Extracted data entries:
◆ ◆ ◆ ◆ ◆ ◆ ◆

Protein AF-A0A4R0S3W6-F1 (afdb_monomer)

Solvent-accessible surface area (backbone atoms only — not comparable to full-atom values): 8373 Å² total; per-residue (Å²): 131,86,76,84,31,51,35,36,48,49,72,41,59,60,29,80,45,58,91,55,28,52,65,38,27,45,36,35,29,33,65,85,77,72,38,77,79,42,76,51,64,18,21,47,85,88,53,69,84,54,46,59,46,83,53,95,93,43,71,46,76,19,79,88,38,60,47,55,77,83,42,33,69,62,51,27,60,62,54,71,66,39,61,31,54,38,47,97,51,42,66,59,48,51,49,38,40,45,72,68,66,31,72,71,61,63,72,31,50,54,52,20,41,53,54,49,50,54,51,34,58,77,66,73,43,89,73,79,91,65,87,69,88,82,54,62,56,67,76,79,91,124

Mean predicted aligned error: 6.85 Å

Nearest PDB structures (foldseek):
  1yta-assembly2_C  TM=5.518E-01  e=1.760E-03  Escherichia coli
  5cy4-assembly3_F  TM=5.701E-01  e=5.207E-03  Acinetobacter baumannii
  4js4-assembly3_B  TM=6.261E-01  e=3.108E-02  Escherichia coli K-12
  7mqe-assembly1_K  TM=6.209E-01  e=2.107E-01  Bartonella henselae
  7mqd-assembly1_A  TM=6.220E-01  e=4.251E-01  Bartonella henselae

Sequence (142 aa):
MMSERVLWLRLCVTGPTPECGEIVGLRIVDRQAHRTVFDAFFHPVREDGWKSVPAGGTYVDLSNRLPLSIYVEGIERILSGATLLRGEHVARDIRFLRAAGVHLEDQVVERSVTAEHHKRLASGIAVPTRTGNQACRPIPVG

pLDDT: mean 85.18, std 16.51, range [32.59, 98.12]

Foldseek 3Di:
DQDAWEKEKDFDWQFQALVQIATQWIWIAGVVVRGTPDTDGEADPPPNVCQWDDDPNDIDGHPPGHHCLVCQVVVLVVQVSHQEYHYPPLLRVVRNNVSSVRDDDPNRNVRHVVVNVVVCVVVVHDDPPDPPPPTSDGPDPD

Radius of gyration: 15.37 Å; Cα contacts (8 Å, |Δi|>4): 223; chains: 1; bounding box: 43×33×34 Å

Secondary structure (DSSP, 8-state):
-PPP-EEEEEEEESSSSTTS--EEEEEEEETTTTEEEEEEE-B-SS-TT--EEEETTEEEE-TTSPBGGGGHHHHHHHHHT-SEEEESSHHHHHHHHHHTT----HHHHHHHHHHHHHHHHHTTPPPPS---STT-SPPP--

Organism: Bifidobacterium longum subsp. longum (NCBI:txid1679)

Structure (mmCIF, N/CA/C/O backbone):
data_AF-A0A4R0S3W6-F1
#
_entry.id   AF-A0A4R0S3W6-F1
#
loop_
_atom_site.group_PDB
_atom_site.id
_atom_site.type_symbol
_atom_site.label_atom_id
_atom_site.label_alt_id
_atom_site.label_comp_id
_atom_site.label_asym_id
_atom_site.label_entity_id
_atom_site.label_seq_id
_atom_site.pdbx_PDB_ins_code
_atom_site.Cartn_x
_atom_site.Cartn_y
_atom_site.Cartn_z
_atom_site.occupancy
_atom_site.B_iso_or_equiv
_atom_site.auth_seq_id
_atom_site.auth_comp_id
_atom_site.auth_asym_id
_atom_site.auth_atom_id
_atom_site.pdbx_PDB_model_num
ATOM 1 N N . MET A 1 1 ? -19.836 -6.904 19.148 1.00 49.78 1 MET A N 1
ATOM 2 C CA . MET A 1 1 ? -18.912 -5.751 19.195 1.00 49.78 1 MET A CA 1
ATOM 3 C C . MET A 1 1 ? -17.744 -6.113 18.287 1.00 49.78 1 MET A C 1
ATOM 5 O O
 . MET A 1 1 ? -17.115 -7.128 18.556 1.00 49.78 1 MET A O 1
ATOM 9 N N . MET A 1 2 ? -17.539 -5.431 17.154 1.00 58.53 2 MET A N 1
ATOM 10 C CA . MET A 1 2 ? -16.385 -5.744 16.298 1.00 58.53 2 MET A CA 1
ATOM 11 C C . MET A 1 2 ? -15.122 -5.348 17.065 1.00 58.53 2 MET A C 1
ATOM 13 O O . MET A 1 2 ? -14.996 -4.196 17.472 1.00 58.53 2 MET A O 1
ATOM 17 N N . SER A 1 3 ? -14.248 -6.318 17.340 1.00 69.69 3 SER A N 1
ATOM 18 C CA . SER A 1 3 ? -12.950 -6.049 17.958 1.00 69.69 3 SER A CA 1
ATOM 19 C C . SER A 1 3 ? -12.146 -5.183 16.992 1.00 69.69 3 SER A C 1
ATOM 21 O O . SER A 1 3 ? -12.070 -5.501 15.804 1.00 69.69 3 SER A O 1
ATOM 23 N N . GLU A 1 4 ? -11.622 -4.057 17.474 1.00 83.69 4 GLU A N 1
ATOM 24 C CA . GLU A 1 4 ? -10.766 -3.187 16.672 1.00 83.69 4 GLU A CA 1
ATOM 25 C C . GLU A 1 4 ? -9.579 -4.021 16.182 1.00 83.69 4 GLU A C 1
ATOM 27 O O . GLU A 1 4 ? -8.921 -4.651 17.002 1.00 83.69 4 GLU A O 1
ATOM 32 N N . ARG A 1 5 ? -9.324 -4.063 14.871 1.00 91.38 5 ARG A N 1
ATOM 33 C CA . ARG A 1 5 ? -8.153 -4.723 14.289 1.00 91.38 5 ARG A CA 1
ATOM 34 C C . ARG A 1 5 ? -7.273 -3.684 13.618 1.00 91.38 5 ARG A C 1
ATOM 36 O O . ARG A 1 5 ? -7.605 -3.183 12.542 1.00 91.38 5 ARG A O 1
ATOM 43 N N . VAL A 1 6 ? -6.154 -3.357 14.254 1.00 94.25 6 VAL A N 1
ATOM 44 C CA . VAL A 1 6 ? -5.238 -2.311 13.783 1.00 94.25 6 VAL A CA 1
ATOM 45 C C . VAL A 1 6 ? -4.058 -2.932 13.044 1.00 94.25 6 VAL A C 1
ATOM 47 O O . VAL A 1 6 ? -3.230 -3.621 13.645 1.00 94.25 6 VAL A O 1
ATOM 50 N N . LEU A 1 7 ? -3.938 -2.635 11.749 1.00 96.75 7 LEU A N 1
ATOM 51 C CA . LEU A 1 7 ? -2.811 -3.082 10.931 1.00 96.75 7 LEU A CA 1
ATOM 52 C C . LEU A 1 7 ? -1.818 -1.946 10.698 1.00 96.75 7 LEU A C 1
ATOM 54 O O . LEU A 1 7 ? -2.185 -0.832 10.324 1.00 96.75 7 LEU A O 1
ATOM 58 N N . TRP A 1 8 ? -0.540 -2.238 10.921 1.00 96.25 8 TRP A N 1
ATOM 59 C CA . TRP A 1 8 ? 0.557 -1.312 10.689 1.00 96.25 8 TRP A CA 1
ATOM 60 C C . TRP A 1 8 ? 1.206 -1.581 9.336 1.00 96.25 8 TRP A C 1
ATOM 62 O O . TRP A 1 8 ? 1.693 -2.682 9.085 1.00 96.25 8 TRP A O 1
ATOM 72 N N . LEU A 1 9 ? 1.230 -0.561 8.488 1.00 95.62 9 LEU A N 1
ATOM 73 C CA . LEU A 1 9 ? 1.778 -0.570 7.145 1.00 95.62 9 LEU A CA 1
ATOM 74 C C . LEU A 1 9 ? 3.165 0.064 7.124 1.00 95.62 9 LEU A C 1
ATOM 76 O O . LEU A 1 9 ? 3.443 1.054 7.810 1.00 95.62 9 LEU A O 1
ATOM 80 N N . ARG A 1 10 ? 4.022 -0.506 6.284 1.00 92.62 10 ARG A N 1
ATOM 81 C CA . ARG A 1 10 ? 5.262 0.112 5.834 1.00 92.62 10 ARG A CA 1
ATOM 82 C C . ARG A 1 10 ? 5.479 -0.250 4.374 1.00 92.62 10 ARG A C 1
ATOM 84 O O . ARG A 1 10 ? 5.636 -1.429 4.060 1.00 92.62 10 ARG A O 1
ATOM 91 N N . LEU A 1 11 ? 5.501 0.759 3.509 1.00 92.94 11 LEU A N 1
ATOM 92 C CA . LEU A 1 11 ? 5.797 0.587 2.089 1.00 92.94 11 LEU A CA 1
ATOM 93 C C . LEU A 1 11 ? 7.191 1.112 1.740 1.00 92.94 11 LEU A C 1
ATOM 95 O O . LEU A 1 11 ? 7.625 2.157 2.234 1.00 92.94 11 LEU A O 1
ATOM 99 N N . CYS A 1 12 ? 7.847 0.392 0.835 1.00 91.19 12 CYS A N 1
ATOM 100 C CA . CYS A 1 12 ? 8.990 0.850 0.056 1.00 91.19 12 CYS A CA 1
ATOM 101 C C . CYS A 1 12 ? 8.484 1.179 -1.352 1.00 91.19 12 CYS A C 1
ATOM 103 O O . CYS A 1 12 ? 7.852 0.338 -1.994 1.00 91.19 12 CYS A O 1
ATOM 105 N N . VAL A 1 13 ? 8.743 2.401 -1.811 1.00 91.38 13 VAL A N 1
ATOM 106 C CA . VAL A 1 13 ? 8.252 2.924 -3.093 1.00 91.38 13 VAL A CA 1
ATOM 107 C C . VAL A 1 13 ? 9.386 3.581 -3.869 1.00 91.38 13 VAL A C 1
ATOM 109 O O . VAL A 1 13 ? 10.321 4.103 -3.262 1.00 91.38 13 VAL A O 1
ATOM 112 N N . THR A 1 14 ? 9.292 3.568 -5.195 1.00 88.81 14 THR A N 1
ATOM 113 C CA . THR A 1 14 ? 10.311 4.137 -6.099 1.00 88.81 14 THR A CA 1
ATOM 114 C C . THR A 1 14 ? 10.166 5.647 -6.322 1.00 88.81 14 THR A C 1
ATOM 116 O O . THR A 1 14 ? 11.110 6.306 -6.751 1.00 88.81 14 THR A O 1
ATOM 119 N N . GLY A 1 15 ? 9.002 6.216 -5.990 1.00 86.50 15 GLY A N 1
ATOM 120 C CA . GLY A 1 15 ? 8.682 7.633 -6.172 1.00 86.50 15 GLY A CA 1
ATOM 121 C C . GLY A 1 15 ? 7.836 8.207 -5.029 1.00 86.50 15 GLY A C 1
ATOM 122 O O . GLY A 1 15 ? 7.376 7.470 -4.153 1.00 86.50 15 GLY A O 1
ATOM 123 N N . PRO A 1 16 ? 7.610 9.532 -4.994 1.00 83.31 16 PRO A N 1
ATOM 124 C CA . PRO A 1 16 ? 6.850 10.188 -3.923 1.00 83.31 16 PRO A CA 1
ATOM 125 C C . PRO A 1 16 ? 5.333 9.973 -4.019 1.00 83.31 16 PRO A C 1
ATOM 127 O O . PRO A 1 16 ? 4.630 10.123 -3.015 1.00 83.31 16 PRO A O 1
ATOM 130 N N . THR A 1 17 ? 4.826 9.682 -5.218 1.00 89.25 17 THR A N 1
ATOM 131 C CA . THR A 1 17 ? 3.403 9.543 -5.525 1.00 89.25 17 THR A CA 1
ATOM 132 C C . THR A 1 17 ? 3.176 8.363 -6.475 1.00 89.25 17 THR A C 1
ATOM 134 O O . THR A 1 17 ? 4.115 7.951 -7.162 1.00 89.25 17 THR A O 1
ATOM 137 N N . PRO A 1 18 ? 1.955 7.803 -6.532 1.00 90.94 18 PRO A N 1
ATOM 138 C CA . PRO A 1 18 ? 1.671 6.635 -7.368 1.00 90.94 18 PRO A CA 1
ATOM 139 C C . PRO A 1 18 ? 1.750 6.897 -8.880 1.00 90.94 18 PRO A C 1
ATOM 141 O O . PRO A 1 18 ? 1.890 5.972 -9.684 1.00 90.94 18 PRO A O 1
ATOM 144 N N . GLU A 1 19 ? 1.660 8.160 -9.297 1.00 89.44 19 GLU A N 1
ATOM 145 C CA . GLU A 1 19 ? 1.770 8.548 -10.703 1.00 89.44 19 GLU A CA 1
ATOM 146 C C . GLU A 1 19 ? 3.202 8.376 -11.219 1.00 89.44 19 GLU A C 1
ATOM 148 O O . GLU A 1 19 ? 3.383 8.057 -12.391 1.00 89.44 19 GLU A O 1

◆ ◆ ◆ ◆ ◆ ◆ ◆

* **Goal of the exercise**: A line belongs in the answer if it contains the word "coli"; copy every such line from the data above.

* **Result of the task**:
  1yta-assembly2_C  TM=5.518E-01  e=1.760E-03  Escherichia coli
  4js4-assembly3_B  TM=6.261E-01  e=3.108E-02  Escherichia coli K-12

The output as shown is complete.